F130 Engine Teardown and Metallurgical Analysis

The F130 engine teardown is the most consequential piece of evidence in the case. Sub-components — turbine blades, combustor liners, FADEC electronics, fuel manifolds — may be cut, washed, sectioned, or otherwise destroyed during the teardown. Once sectioned, the metallurgical record is gone. We request observer status for the teardown, and we engage a retained engine failure expert — typically a former military or OEM engineer — to be present, take independent photographs, request sample preservation, and ensure that the test data, inspection records, and component histories are captured before they are released. This is a battle that is won or lost in the first 30 days.
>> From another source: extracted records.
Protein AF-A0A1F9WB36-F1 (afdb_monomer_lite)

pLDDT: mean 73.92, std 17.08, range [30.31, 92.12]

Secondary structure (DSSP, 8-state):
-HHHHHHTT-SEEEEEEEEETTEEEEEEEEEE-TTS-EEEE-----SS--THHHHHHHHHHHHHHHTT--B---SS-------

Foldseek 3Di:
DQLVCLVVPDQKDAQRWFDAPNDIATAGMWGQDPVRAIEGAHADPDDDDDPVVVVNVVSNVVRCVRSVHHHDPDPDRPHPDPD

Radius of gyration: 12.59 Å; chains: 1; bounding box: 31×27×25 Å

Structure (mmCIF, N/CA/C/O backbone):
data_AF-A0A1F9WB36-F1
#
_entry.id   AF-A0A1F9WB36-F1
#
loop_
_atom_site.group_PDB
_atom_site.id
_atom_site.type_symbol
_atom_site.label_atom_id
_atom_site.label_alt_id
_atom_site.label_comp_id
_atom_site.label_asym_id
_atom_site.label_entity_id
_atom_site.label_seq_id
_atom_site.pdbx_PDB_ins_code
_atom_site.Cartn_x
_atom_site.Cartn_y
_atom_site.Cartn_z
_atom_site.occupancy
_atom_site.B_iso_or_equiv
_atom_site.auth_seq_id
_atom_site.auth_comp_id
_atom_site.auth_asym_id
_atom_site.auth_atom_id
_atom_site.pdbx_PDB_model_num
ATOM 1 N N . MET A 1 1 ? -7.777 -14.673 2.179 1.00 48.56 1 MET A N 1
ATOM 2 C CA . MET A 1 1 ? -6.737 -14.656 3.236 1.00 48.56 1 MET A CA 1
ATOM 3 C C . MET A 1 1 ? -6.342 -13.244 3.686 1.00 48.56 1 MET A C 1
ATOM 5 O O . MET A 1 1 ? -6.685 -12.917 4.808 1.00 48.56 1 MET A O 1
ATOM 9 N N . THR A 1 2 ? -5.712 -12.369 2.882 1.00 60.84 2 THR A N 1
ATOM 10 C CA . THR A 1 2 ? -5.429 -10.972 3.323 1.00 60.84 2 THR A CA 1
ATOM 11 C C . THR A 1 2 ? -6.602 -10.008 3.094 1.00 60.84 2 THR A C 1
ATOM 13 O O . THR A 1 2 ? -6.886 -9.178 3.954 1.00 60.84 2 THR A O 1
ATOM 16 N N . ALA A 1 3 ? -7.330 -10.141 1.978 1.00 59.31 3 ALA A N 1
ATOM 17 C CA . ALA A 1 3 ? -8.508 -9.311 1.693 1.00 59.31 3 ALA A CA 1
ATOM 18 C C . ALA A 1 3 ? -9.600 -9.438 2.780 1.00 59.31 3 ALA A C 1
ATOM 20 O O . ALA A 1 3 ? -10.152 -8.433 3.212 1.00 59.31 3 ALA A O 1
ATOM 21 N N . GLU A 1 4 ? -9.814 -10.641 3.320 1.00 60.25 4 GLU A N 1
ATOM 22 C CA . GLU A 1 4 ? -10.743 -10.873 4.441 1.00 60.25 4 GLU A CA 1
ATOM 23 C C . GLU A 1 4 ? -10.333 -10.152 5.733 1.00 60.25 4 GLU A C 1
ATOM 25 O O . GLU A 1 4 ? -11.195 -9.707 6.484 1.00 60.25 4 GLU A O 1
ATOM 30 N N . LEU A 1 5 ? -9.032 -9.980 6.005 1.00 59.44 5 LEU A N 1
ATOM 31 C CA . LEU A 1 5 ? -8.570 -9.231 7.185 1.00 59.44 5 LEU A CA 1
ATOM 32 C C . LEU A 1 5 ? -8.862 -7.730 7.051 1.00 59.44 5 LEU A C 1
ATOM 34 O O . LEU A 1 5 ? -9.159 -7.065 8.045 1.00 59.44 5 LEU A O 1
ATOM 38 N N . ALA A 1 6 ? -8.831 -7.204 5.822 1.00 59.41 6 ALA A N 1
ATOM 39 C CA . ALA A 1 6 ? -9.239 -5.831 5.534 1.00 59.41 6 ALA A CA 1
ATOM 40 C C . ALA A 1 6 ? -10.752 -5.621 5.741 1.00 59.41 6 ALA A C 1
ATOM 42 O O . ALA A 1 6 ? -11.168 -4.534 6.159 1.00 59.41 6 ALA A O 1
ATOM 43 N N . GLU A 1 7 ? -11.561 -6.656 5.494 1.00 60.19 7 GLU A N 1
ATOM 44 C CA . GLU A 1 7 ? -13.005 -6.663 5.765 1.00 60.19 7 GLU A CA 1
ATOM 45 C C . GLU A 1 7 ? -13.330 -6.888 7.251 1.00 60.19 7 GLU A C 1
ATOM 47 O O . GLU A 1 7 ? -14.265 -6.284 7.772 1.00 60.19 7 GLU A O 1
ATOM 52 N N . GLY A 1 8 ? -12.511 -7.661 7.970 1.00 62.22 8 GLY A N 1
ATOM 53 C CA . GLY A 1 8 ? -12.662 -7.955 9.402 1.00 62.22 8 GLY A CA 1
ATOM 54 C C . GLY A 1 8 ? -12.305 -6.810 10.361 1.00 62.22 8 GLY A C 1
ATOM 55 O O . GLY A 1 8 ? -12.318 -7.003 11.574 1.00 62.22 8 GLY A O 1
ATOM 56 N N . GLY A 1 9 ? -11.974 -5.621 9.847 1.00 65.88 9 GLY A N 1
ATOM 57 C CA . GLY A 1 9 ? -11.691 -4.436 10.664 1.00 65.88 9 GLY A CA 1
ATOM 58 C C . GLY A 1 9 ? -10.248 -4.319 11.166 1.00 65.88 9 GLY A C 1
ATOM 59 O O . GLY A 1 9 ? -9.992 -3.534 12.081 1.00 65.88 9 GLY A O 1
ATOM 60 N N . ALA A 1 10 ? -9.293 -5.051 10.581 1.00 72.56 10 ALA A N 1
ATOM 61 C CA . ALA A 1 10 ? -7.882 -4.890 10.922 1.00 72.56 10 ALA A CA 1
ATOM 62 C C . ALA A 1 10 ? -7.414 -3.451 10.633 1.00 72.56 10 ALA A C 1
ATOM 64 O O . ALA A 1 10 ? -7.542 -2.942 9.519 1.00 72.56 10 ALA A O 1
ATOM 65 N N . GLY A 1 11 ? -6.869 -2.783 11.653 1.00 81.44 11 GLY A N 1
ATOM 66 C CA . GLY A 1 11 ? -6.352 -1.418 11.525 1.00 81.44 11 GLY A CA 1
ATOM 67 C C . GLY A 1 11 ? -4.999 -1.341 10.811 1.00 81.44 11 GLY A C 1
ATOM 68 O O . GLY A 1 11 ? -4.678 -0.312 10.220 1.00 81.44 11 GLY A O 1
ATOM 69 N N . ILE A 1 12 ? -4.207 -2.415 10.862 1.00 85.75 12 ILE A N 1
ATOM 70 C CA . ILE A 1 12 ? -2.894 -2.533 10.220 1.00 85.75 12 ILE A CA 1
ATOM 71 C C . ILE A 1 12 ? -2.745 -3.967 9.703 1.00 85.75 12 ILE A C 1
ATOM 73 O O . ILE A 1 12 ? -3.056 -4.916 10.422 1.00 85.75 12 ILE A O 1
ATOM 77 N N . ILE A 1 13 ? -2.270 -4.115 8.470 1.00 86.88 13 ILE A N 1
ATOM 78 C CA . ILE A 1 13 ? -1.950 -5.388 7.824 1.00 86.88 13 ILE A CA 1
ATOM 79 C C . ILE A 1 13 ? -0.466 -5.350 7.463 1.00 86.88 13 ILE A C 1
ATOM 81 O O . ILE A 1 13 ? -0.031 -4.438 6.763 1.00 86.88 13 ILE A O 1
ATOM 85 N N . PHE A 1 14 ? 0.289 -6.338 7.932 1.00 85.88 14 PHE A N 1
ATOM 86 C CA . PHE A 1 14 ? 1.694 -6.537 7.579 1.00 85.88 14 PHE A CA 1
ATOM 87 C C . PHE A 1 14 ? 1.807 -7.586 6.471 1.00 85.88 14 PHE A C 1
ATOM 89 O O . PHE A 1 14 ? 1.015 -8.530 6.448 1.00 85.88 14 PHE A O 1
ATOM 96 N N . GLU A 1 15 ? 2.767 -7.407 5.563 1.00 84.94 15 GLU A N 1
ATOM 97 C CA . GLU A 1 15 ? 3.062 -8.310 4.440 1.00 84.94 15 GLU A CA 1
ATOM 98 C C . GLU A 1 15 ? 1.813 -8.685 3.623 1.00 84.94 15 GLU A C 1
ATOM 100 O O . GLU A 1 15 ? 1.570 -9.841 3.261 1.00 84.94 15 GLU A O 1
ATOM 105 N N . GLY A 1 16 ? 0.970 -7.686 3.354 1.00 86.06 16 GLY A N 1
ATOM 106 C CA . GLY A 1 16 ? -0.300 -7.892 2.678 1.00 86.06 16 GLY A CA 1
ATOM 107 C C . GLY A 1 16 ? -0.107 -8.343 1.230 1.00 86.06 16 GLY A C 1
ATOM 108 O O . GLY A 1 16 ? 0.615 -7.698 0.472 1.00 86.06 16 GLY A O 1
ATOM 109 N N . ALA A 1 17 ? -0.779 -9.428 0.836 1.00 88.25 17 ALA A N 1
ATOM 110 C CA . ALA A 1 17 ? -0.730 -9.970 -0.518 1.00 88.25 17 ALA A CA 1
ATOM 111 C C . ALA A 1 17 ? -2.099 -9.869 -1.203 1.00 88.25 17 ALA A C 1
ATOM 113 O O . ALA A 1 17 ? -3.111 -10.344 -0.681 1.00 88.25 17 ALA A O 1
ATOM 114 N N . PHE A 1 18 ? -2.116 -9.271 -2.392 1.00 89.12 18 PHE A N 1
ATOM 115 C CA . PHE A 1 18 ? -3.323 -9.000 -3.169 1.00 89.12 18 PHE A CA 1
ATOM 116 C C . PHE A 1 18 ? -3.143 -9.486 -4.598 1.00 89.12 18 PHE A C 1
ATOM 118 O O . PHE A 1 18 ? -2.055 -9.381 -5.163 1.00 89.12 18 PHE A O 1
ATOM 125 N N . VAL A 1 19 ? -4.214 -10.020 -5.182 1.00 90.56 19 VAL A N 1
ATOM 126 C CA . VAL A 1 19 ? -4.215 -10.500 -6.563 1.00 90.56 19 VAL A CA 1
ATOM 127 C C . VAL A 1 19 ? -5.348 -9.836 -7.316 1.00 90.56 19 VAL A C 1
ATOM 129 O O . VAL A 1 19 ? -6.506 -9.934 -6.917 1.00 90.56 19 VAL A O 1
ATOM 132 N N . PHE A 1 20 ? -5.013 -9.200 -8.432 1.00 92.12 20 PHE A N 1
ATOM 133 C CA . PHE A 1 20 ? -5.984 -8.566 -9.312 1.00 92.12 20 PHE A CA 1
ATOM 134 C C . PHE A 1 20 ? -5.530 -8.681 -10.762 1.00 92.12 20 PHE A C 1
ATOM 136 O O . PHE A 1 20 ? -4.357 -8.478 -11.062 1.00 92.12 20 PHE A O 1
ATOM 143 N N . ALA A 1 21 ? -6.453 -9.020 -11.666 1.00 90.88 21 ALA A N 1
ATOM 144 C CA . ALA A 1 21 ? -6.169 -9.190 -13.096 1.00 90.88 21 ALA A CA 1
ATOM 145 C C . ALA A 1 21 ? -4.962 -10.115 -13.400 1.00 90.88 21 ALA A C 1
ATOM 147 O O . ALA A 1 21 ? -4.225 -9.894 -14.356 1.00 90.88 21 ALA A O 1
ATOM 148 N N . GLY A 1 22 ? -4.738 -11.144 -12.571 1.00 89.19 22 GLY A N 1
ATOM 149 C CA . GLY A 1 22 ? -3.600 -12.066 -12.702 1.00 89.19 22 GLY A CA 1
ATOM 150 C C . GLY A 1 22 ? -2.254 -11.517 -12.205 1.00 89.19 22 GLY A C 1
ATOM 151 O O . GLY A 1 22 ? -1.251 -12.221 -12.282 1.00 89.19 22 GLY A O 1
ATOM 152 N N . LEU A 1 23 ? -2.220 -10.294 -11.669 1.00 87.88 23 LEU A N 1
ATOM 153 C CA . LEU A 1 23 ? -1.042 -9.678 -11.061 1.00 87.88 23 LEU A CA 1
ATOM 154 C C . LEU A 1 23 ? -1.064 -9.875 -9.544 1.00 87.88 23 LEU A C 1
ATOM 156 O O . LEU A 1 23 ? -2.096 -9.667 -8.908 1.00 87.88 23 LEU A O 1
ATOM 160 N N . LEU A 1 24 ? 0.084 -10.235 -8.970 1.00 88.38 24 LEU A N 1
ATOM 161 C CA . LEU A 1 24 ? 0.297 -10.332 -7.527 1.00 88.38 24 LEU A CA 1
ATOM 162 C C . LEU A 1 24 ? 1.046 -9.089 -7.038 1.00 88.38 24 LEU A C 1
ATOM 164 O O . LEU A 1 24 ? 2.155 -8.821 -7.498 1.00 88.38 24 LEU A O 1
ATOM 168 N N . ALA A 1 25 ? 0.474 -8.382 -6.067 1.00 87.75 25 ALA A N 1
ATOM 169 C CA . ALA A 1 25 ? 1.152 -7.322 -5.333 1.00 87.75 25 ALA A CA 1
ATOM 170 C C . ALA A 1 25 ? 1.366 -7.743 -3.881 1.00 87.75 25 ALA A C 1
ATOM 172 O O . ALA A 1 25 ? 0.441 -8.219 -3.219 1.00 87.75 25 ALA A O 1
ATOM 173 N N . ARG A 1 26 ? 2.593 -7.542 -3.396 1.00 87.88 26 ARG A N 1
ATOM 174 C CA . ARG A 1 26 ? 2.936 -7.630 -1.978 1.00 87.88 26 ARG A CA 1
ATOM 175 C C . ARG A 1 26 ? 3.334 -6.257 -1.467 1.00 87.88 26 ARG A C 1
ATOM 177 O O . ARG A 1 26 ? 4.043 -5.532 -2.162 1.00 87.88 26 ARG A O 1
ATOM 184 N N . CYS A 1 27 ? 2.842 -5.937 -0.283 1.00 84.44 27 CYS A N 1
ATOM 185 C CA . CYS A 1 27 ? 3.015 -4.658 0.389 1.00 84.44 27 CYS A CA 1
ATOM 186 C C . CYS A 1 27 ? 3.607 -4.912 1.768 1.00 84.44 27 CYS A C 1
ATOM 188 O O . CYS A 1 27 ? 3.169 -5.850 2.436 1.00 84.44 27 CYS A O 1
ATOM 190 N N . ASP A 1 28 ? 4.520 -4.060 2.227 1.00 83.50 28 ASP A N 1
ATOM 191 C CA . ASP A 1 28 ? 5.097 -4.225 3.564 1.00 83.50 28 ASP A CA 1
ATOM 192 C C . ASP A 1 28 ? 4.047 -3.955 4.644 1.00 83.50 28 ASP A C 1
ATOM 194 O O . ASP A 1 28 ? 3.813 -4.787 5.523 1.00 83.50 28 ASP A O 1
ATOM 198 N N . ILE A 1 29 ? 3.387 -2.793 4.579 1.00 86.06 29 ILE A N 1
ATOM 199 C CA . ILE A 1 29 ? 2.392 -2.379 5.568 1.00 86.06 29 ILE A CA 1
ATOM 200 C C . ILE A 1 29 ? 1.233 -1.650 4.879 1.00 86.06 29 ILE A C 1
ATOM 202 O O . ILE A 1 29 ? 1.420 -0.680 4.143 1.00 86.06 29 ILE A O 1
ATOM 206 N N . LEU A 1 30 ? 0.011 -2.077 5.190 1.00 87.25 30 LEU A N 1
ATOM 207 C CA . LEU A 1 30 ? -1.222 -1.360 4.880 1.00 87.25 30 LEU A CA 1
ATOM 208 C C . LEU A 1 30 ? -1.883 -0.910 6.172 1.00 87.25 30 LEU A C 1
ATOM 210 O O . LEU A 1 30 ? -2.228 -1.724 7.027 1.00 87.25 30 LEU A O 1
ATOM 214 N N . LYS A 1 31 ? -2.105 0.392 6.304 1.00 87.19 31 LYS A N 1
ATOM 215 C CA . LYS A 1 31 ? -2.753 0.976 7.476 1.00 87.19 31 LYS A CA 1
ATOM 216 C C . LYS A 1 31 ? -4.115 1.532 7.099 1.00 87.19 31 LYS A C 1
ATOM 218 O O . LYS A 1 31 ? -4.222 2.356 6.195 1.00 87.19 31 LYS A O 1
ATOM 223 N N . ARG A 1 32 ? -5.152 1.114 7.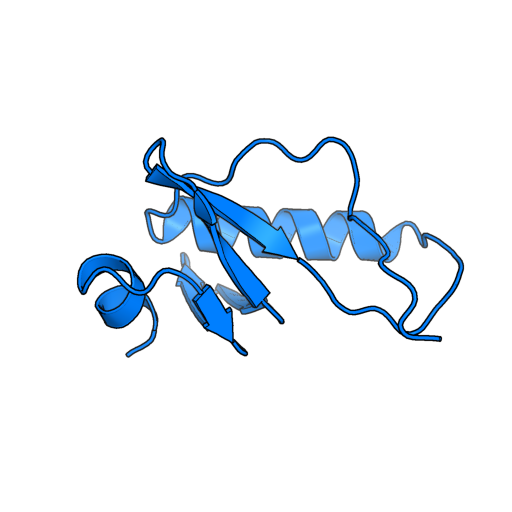819 1.00 88.31 32 ARG A N 1
ATOM 224 C CA . ARG A 1 32 ? -6.510 1.622 7.638 1.00 88.31 32 ARG A CA 1
ATOM 225 C C . ARG A 1 32 ? -6.647 2.981 8.312 1.00 88.31 32 ARG A C 1
ATOM 227 O O . ARG A 1 32 ? -6.382 3.132 9.506 1.00 88.31 32 ARG A O 1
ATOM 234 N N . ASN A 1 33 ? -7.104 3.964 7.556 1.00 87.12 33 ASN A N 1
ATOM 235 C CA . ASN A 1 33 ? -7.433 5.282 8.066 1.00 87.12 33 ASN A CA 1
ATOM 236 C C . ASN A 1 33 ? -8.858 5.325 8.629 1.00 87.12 33 ASN A C 1
ATOM 238 O O . ASN A 1 33 ? -9.710 4.483 8.328 1.00 87.12 33 ASN A O 1
ATOM 242 N N . LYS A 1 34 ? -9.130 6.347 9.448 1.00 85.31 34 LYS A N 1
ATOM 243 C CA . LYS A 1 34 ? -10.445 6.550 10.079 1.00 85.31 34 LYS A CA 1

Flight Data Recorder and Cockpit Voice Recorder

Military aircraft carry FDRs and CVRs, and the data is downloaded at a lab (typically the Air Force Safety Center). The readout is non-destructive, but the raw chips should be preserved. Counsel requests a copy of the readout under the unredacted-report procedure and asks for independent expert review.

AESA Radar Hardware and Software Load Records

Software load logs, fault logs, and built-in test (BIT) history can be overwritten on the next power-up of the radar. Preservation letters go immediately to Raytheon and to Boeing’s integration team. The specific unit serial number and software version are the keys; once we have them, we can request every record associated with that unit.

Maintenance Records, Technical-Order Compliance, and Service History

Recoverable for years under DCMA retention rules, but format and completeness degrade. Spoliation letter to the base records office and to Boeing.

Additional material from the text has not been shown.